::: Records :::
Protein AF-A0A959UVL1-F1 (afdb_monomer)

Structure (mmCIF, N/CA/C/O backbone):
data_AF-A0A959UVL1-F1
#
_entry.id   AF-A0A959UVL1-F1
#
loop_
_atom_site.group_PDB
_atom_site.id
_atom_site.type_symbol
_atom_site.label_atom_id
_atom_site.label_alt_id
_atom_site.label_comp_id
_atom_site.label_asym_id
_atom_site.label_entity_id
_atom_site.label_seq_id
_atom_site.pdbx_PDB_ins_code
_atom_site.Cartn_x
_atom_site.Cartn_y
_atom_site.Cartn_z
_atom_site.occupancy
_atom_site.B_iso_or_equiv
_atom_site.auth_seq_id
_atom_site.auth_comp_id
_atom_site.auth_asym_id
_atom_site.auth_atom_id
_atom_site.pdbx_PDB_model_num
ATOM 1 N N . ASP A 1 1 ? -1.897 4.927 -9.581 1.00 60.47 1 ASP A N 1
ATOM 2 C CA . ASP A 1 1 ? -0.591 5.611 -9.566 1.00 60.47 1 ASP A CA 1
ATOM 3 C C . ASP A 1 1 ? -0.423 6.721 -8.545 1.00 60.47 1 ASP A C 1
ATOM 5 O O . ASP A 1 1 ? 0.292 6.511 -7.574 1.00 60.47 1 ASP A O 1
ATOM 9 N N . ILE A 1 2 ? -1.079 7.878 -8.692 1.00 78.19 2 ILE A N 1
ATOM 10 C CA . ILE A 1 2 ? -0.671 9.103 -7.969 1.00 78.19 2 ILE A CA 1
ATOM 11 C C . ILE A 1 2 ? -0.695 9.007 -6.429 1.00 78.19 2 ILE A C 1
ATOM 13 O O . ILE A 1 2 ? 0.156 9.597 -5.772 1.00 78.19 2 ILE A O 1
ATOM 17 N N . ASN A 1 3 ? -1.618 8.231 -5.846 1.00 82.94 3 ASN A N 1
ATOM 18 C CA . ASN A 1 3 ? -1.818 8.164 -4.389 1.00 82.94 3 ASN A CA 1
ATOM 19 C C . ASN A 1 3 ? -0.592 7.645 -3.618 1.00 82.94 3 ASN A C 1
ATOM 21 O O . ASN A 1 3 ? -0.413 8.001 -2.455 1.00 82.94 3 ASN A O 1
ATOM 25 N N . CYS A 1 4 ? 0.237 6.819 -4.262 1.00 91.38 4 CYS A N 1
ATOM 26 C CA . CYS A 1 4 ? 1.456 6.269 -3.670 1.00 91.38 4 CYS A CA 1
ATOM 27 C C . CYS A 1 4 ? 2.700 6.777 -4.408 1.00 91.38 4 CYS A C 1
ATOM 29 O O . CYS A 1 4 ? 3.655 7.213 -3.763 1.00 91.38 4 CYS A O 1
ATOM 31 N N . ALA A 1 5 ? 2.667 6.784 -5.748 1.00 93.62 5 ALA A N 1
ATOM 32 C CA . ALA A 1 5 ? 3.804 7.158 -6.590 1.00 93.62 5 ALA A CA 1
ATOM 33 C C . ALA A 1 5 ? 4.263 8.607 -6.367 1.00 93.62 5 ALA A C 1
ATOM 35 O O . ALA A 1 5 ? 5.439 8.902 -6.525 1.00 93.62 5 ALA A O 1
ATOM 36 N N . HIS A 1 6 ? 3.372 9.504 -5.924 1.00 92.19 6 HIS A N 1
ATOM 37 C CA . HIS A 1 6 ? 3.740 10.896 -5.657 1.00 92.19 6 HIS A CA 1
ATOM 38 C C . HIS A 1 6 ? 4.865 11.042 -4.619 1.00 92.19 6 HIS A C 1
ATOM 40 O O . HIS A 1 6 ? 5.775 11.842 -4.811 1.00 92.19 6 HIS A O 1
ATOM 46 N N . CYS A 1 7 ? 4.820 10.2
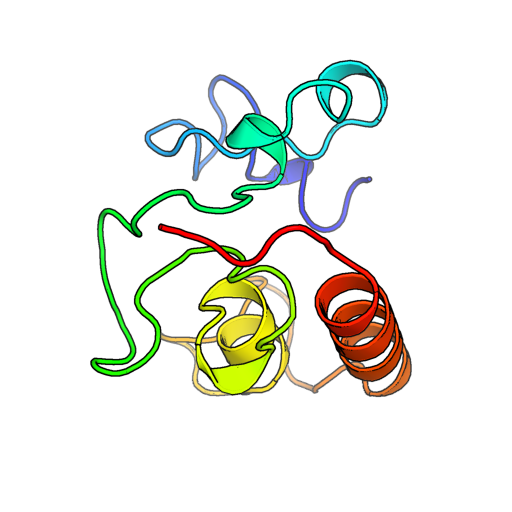70 -3.526 1.00 94.00 7 CYS A N 1
ATOM 47 C CA . CYS A 1 7 ? 5.883 10.283 -2.515 1.00 94.00 7 CYS A CA 1
ATOM 48 C C . CYS A 1 7 ? 6.948 9.
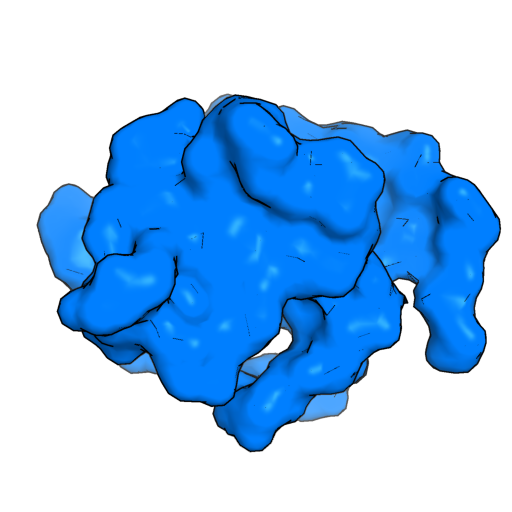209 -2.771 1.00 94.00 
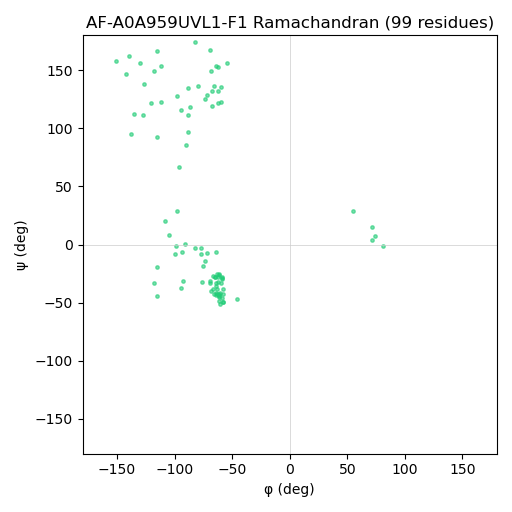7 CYS A C 1
ATOM 50 O O . CYS A 1 7 ? 8.106 9.400 -2.404 1.00 94.00 7 CYS A O 1
ATOM 52 N N . HIS A 1 8 ? 6.550 8.082 -3.362 1.00 95.06 8 HIS A N 1
ATOM 53 C CA . HIS A 1 8 ? 7.396 6.928 -3.665 1.00 95.06 8 HIS A CA 1
ATOM 54 C C . HIS A 1 8 ? 7.894 6.985 -5.112 1.00 95.06 8 HIS A C 1
ATOM 56 O O . HIS A 1 8 ? 7.515 6.167 -5.949 1.00 95.06 8 HIS A O 1
ATOM 62 N N . THR A 1 9 ? 8.731 7.983 -5.375 1.00 94.25 9 THR A N 1
ATOM 63 C CA . THR A 1 9 ? 9.414 8.247 -6.645 1.00 94.25 9 THR A CA 1
ATOM 64 C C . THR A 1 9 ? 10.842 8.691 -6.342 1.00 94.25 9 THR A C 1
ATOM 66 O O . THR A 1 9 ? 11.133 9.114 -5.220 1.00 94.25 9 THR A O 1
ATOM 69 N N . ASP A 1 10 ? 11.731 8.635 -7.328 1.00 93.81 10 ASP A N 1
ATOM 70 C CA . ASP A 1 10 ? 13.089 9.155 -7.178 1.00 93.81 10 ASP A CA 1
ATOM 71 C C . ASP A 1 10 ? 13.079 10.665 -6.901 1.00 93.81 10 ASP A C 1
ATOM 73 O O . ASP A 1 10 ? 12.357 11.426 -7.549 1.00 93.81 10 ASP A O 1
ATOM 77 N N . GLY A 1 11 ? 13.842 11.090 -5.888 1.00 94.31 11 GLY A N 1
ATOM 78 C CA . GLY A 1 11 ? 13.839 12.466 -5.379 1.00 94.31 11 GLY A CA 1
ATOM 79 C C . GLY A 1 11 ? 12.576 12.865 -4.600 1.00 94.31 11 GLY A C 1
ATOM 80 O O . GLY A 1 11 ? 12.439 14.027 -4.214 1.00 94.31 11 GLY A O 1
ATOM 81 N N . GLY A 1 12 ? 11.639 11.935 -4.384 1.00 93.31 12 GLY A N 1
ATOM 82 C CA . GLY A 1 12 ? 10.436 12.133 -3.577 1.00 93.31 12 GLY A CA 1
ATOM 83 C C . GLY A 1 12 ? 10.677 11.962 -2.074 1.00 93.31 12 GLY A C 1
ATOM 84 O O . GLY A 1 12 ? 11.737 11.538 -1.626 1.00 93.31 12 GLY A O 1
ATOM 85 N N . HIS A 1 13 ? 9.654 12.243 -1.260 1.00 93.06 13 HIS A N 1
ATOM 86 C CA . HIS A 1 13 ? 9.756 12.167 0.208 1.00 93.06 13 HIS A CA 1
ATOM 87 C C . HIS A 1 13 ? 10.141 10.773 0.741 1.00 93.06 13 HIS A C 1
ATOM 89 O O . HIS A 1 13 ? 10.729 10.660 1.816 1.00 93.06 13 HIS A O 1
ATOM 95 N N . CYS A 1 14 ? 9.790 9.711 0.013 1.00 93.19 14 CYS A N 1
ATOM 96 C CA . CYS A 1 14 ? 10.042 8.326 0.402 1.00 93.19 14 CYS A CA 1
ATOM 97 C C . CYS A 1 14 ? 11.137 7.651 -0.446 1.00 93.19 14 CYS A C 1
ATOM 99 O O . CYS A 1 14 ? 11.169 6.419 -0.504 1.00 93.19 14 CYS A O 1
ATOM 101 N N . ASP A 1 15 ? 12.011 8.417 -1.109 1.00 94.12 15 ASP A N 1
ATOM 102 C CA . ASP A 1 15 ? 13.013 7.880 -2.044 1.00 94.12 15 ASP A CA 1
ATOM 103 C C . ASP A 1 15 ? 14.078 6.988 -1.380 1.00 94.12 15 ASP A C 1
ATOM 105 O O . ASP A 1 15 ? 14.552 6.040 -2.007 1.00 94.12 15 ASP A O 1
ATOM 109 N N . TYR A 1 16 ? 14.362 7.219 -0.093 1.00 92.88 16 TYR A N 1
ATOM 110 C CA . TYR A 1 16 ? 15.258 6.436 0.767 1.00 92.88 16 TYR A CA 1
ATOM 111 C C . TYR A 1 16 ? 14.779 4.996 1.009 1.00 92.88 16 TYR A C 1
ATOM 113 O O . TYR A 1 16 ? 15.467 4.190 1.638 1.00 92.88 16 TYR A O 1
ATOM 121 N N . ARG A 1 17 ? 13.576 4.665 0.537 1.00 92.25 17 ARG A N 1
ATOM 122 C CA . ARG A 1 17 ? 13.005 3.324 0.545 1.00 92.25 17 ARG A CA 1
ATOM 123 C C . ARG A 1 17 ? 12.897 2.802 -0.891 1.00 92.25 17 ARG A C 1
ATOM 125 O O . ARG A 1 17 ? 12.683 3.596 -1.802 1.00 92.25 17 ARG A O 1
ATOM 132 N N . PRO A 1 18 ? 12.916 1.478 -1.105 1.00 92.81 18 PRO A N 1
ATOM 133 C CA . PRO A 1 18 ? 12.937 0.916 -2.455 1.00 92.81 18 PRO A CA 1
ATOM 134 C C . PRO A 1 18 ? 11.611 1.020 -3.221 1.00 92.81 18 PRO A C 1
ATOM 136 O O . PRO A 1 18 ? 11.599 0.797 -4.420 1.00 92.81 18 PRO A O 1
ATOM 139 N N . MET A 1 19 ? 10.483 1.332 -2.571 1.00 95.44 19 MET A N 1
ATOM 140 C CA . MET A 1 19 ? 9.185 1.282 -3.256 1.00 95.44 19 MET A CA 1
ATOM 141 C C . MET A 1 19 ? 9.055 2.356 -4.342 1.00 95.44 19 MET A C 1
ATOM 143 O O . MET A 1 19 ? 9.278 3.535 -4.052 1.00 95.44 19 MET A O 1
ATOM 147 N N . ARG A 1 20 ? 8.610 1.963 -5.539 1.00 96.06 20 ARG A N 1
ATOM 148 C CA . ARG A 1 20 ? 8.270 2.833 -6.675 1.00 96.06 20 ARG A CA 1
ATOM 149 C C . ARG A 1 20 ? 6.950 2.353 -7.270 1.00 96.06 20 ARG A C 1
ATOM 151 O O . ARG A 1 20 ? 6.846 1.232 -7.752 1.00 96.06 20 ARG A O 1
ATOM 158 N N . PHE A 1 21 ? 5.908 3.169 -7.137 1.00 93.81 21 PHE A N 1
ATOM 159 C CA . PHE A 1 21 ? 4.534 2.752 -7.454 1.00 93.81 21 PHE A CA 1
ATOM 160 C C . PHE A 1 21 ? 4.003 3.325 -8.768 1.00 93.81 21 PHE A C 1
ATOM 162 O O . PHE A 1 21 ? 2.809 3.192 -9.019 1.00 93.81 21 PHE A O 1
ATOM 169 N N . SER A 1 22 ? 4.859 3.979 -9.554 1.00 92.88 22 SER A N 1
ATOM 170 C CA . SER A 1 22 ? 4.621 4.340 -10.952 1.00 92.88 22 SER A CA 1
ATOM 171 C C . SER A 1 22 ? 4.383 3.077 -11.769 1.00 92.88 22 SER A C 1
ATOM 173 O O . SER A 1 22 ? 5.117 2.100 -11.630 1.00 92.88 22 SER A O 1
ATOM 175 N N . TRP A 1 23 ? 3.377 3.107 -12.637 1.00 90.31 23 TRP A N 1
ATOM 176 C CA . TRP A 1 23 ? 2.989 1.999 -13.503 1.00 90.31 23 TRP A CA 1
ATOM 177 C C . TRP A 1 23 ? 4.187 1.332 -14.196 1.00 90.31 23 TRP A C 1
ATOM 179 O O . TRP A 1 23 ? 4.325 0.109 -14.145 1.00 90.31 23 TRP A O 1
ATOM 189 N N . GLU A 1 24 ? 5.079 2.133 -14.775 1.00 92.00 24 GLU A N 1
ATOM 190 C CA . GLU A 1 24 ? 6.297 1.705 -15.465 1.00 92.00 24 GLU A CA 1
ATOM 191 C C . GLU A 1 24 ? 7.306 0.957 -14.576 1.00 92.00 24 GLU A C 1
ATOM 193 O O . GLU A 1 24 ? 8.050 0.117 -15.082 1.00 92.00 24 GLU A O 1
ATOM 198 N N . ASP A 1 25 ? 7.281 1.189 -13.263 1.00 92.81 25 ASP A N 1
ATOM 199 C CA . ASP A 1 25 ? 8.235 0.634 -12.298 1.00 92.81 25 ASP A CA 1
ATOM 200 C C . ASP A 1 25 ? 7.689 -0.589 -11.544 1.00 92.81 25 ASP A C 1
ATOM 202 O O . ASP A 1 25 ? 8.435 -1.280 -10.845 1.00 92.81 25 ASP A O 1
ATOM 206 N N . THR A 1 26 ? 6.399 -0.905 -11.705 1.00 90.69 26 THR A N 1
ATOM 207 C CA . THR A 1 26 ? 5.727 -2.007 -10.986 1.00 90.69 26 THR A CA 1
ATOM 208 C C . THR A 1 26 ? 6.132 -3.411 -11.442 1.00 90.69 26 THR A C 1
ATOM 210 O O . THR A 1 26 ? 5.750 -4.397 -10.807 1.00 90.69 26 THR A O 1
ATOM 213 N N . ALA A 1 27 ? 6.914 -3.527 -12.520 1.00 93.62 27 ALA A N 1
ATOM 214 C CA . ALA A 1 27 ? 7.444 -4.806 -12.987 1.00 93.62 27 ALA A CA 1
ATOM 215 C C . ALA A 1 27 ? 8.451 -5.424 -11.999 1.00 93.62 27 ALA A C 1
ATOM 217 O O . ALA A 1 27 ? 8.589 -6.648 -11.962 1.00 93.62 27 ALA A O 1
ATOM 218 N N . ASP A 1 28 ? 9.133 -4.601 -11.194 1.00 95.31 28 ASP A N 1
ATOM 219 C CA . ASP A 1 28 ? 10.026 -5.068 -10.134 1.00 95.31 28 ASP A CA 1
ATOM 220 C C . ASP A 1 28 ? 9.236 -5.308 -8.827 1.00 95.31 28 ASP A C 1
ATOM 222 O O . ASP A 1 28 ? 8.686 -4.369 -8.241 1.00 95.31 28 ASP A O 1
ATOM 226 N N . PRO A 1 29 ? 9.192 -6.545 -8.296 1.00 94.69 29 PRO A N 1
ATOM 227 C CA . PRO A 1 29 ? 8.534 -6.831 -7.023 1.00 94.69 29 PRO A CA 1
ATOM 228 C C . PRO A 1 29 ? 9.093 -6.038 -5.831 1.00 94.69 29 PRO A C 1
ATOM 230 O O . PRO A 1 29 ? 8.357 -5.781 -4.874 1.00 94.69 29 PRO A O 1
ATOM 233 N N . VAL A 1 30 ? 10.369 -5.643 -5.874 1.00 95.75 30 VAL A N 1
ATOM 234 C CA . VAL A 1 30 ? 11.007 -4.829 -4.830 1.00 95.75 30 VAL A CA 1
ATOM 235 C C . VAL A 1 30 ? 10.395 -3.429 -4.790 1.00 95.75 30 VAL A C 1
ATOM 237 O O . VAL A 1 30 ? 10.121 -2.914 -3.702 1.00 95.75 30 VAL A O 1
ATOM 240 N N . ASN A 1 31 ? 10.069 -2.863 -5.955 1.00 96.50 31 ASN A N 1
ATOM 241 C CA . ASN A 1 31 ? 9.369 -1.583 -6.071 1.00 96.50 31 ASN A CA 1
ATOM 242 C C . ASN A 1 31 ? 7.945 -1.649 -5.497 1.00 96.50 31 ASN A C 1
ATOM 244 O O . ASN A 1 31 ? 7.440 -0.664 -4.960 1.00 96.50 31 ASN A O 1
ATOM 248 N N . LEU A 1 32 ? 7.319 -2.827 -5.516 1.00 95.38 32 LEU A N 1
ATOM 249 C CA . LEU A 1 32 ? 6.039 -3.075 -4.846 1.00 95.38 32 LEU A CA 1
ATOM 250 C C . LEU A 1 32 ? 6.184 -3.380 -3.344 1.00 95.38 32 LEU A C 1
ATOM 252 O O . LEU A 1 32 ? 5.184 -3.563 -2.650 1.00 95.38 32 LEU A O 1
ATOM 256 N N . GLY A 1 33 ? 7.411 -3.455 -2.822 1.00 96.06 33 GLY A N 1
ATOM 257 C CA . GLY A 1 33 ? 7.692 -3.824 -1.433 1.00 96.06 33 GLY A CA 1
ATOM 258 C C . GLY A 1 33 ? 7.455 -5.305 -1.121 1.00 96.06 33 GLY A C 1
ATOM 259 O O . GLY A 1 33 ? 7.370 -5.680 0.052 1.00 96.06 33 GLY A O 1
ATOM 260 N N . ARG A 1 34 ? 7.334 -6.163 -2.141 1.00 96.94 34 ARG A N 1
ATOM 261 C CA . ARG A 1 34 ? 7.049 -7.589 -1.964 1.00 96.94 34 ARG A CA 1
ATOM 262 C C . ARG A 1 34 ? 8.227 -8.301 -1.308 1.00 96.94 34 ARG A C 1
ATOM 264 O O . ARG A 1 34 ? 9.310 -8.366 -1.878 1.00 96.94 34 ARG A O 1
ATOM 271 N N . CYS A 1 35 ? 7.982 -8.877 -0.133 1.00 97.00 35 CYS A N 1
ATOM 272 C CA . CYS A 1 35 ? 8.980 -9.578 0.678 1.00 97.00 35 CYS A CA 1
ATOM 273 C C . CYS A 1 35 ? 10.223 -8.731 0.991 1.00 97.00 35 CYS A C 1
ATOM 275 O O . CYS A 1 35 ? 11.319 -9.253 1.183 1.00 97.00 35 CYS A O 1
ATOM 277 N N . VAL A 1 36 ? 10.046 -7.410 1.060 1.00 97.19 36 VAL A N 1
ATOM 278 C CA . VAL A 1 36 ? 11.093 -6.464 1.446 1.00 97.19 36 VAL A CA 1
ATOM 279 C C . VAL A 1 36 ? 10.922 -6.115 2.918 1.00 97.19 36 VAL A C 1
ATOM 281 O O . VAL A 1 36 ? 9.831 -5.723 3.339 1.00 97.19 36 VAL A O 1
ATOM 284 N N . ALA A 1 37 ? 11.990 -6.243 3.705 1.00 96.00 37 ALA A N 1
ATOM 285 C CA . ALA A 1 37 ? 11.973 -5.856 5.111 1.00 96.00 37 ALA A CA 1
ATOM 286 C C . ALA A 1 37 ? 11.781 -4.329 5.254 1.00 96.00 37 ALA A C 1
ATOM 288 O O . ALA A 1 37 ? 12.408 -3.548 4.528 1.00 96.00 37 ALA A O 1
ATOM 289 N N . PRO A 1 38 ? 10.926 -3.860 6.177 1.00 94.25 38 PRO A N 1
ATOM 290 C CA . PRO A 1 38 ? 10.745 -2.438 6.415 1.00 94.25 38 PRO A CA 1
ATOM 291 C C . PRO A 1 38 ? 11.980 -1.853 7.113 1.00 94.25 38 PRO A C 1
ATOM 293 O O . PRO A 1 38 ? 12.395 -2.330 8.161 1.00 94.25 38 PRO A O 1
ATOM 296 N N . HIS A 1 39 ? 12.530 -0.770
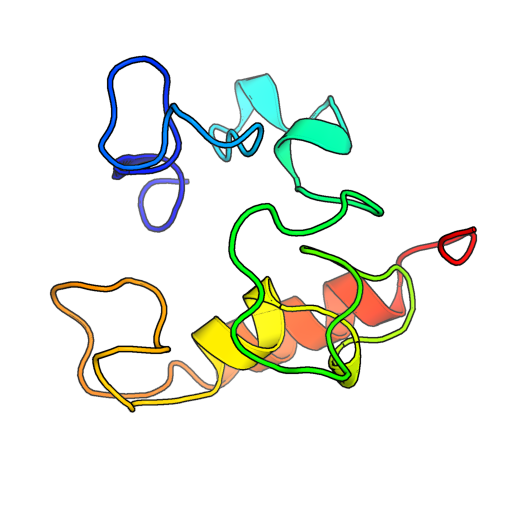 6.564 1.00 92.69 39 HIS A N 1
ATOM 297 C CA . HIS A 1 39 ? 13.630 -0.028 7.195 1.00 92.69 39 HIS A CA 1
ATOM 298 C C . HIS A 1 39 ? 13.236 0.603 8.547 1.00 92.69 39 HIS A C 1
ATOM 300 O O . HIS A 1 39 ? 13.981 0.479 9.509 1.00 92.69 39 HIS A O 1
ATOM 306 N N . ASP A 1 40 ? 12.041 1.204 8.645 1.00 89.00 40 ASP A N 1
ATOM 307 C CA . ASP A 1 40 ? 11.488 1.713 9.917 1.00 89.00 40 ASP A CA 1
ATOM 308 C C . ASP A 1 40 ? 10.219 0.924 10.282 1.00 89.00 40 ASP A C 1
ATOM 310 O O . ASP A 1 40 ? 9.131 1.260 9.788 1.00 89.00 40 ASP A O 1
ATOM 314 N N . PRO A 1 41 ? 10.333 -0.156 11.075 1.00 90.50 41 PRO A N 1
ATOM 315 C CA . PRO A 1 41 ? 9.188 -0.963 11.458 1.00 90.50 41 PRO A CA 1
ATOM 316 C C . PRO A 1 41 ? 8.314 -0.246 12.496 1.00 90.50 41 PRO A C 1
ATOM 318 O O . PRO A 1 41 ? 8.786 0.154 13.555 1.00 90.50 41 PRO A O 1
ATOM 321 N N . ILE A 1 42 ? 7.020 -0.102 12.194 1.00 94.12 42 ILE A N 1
:::
Work request: One stretch of the lines above is wanted, from the line that contains "ATOM 237 O O" through the line that contains "ATOM 252 O O". Output it exactly.

Response area:
ATOM 237 O O . VAL A 1 30 ? 10.121 -2.914 -3.702 1.00 95.75 30 VAL A O 1
ATOM 240 N N . ASN A 1 31 ? 10.069 -2.863 -5.955 1.00 96.50 31 ASN A N 1
ATOM 241 C CA . ASN A 1 31 ? 9.369 -1.583 -6.071 1.00 96.50 31 ASN A CA 1
ATOM 242 C C . ASN A 1 31 ? 7.945 -1.649 -5.497 1.00 96.50 31 ASN A C 1
ATOM 244 O O . ASN A 1 31 ? 7.440 -0.664 -4.960 1.00 96.50 31 ASN A O 1
ATOM 248 N N . LEU A 1 32 ? 7.319 -2.827 -5.516 1.00 95.38 32 LEU A N 1
ATOM 249 C CA . LEU A 1 32 ? 6.039 -3.075 -4.846 1.00 95.38 32 LEU A CA 1
ATOM 250 C C . LEU A 1 32 ? 6.184 -3.380 -3.344 1.00 95.38 32 LEU A C 1
ATOM 252 O O . LEU A 1 32 ? 5.184 -3.563 -2.650 1.00 95.38 32 LEU A O 1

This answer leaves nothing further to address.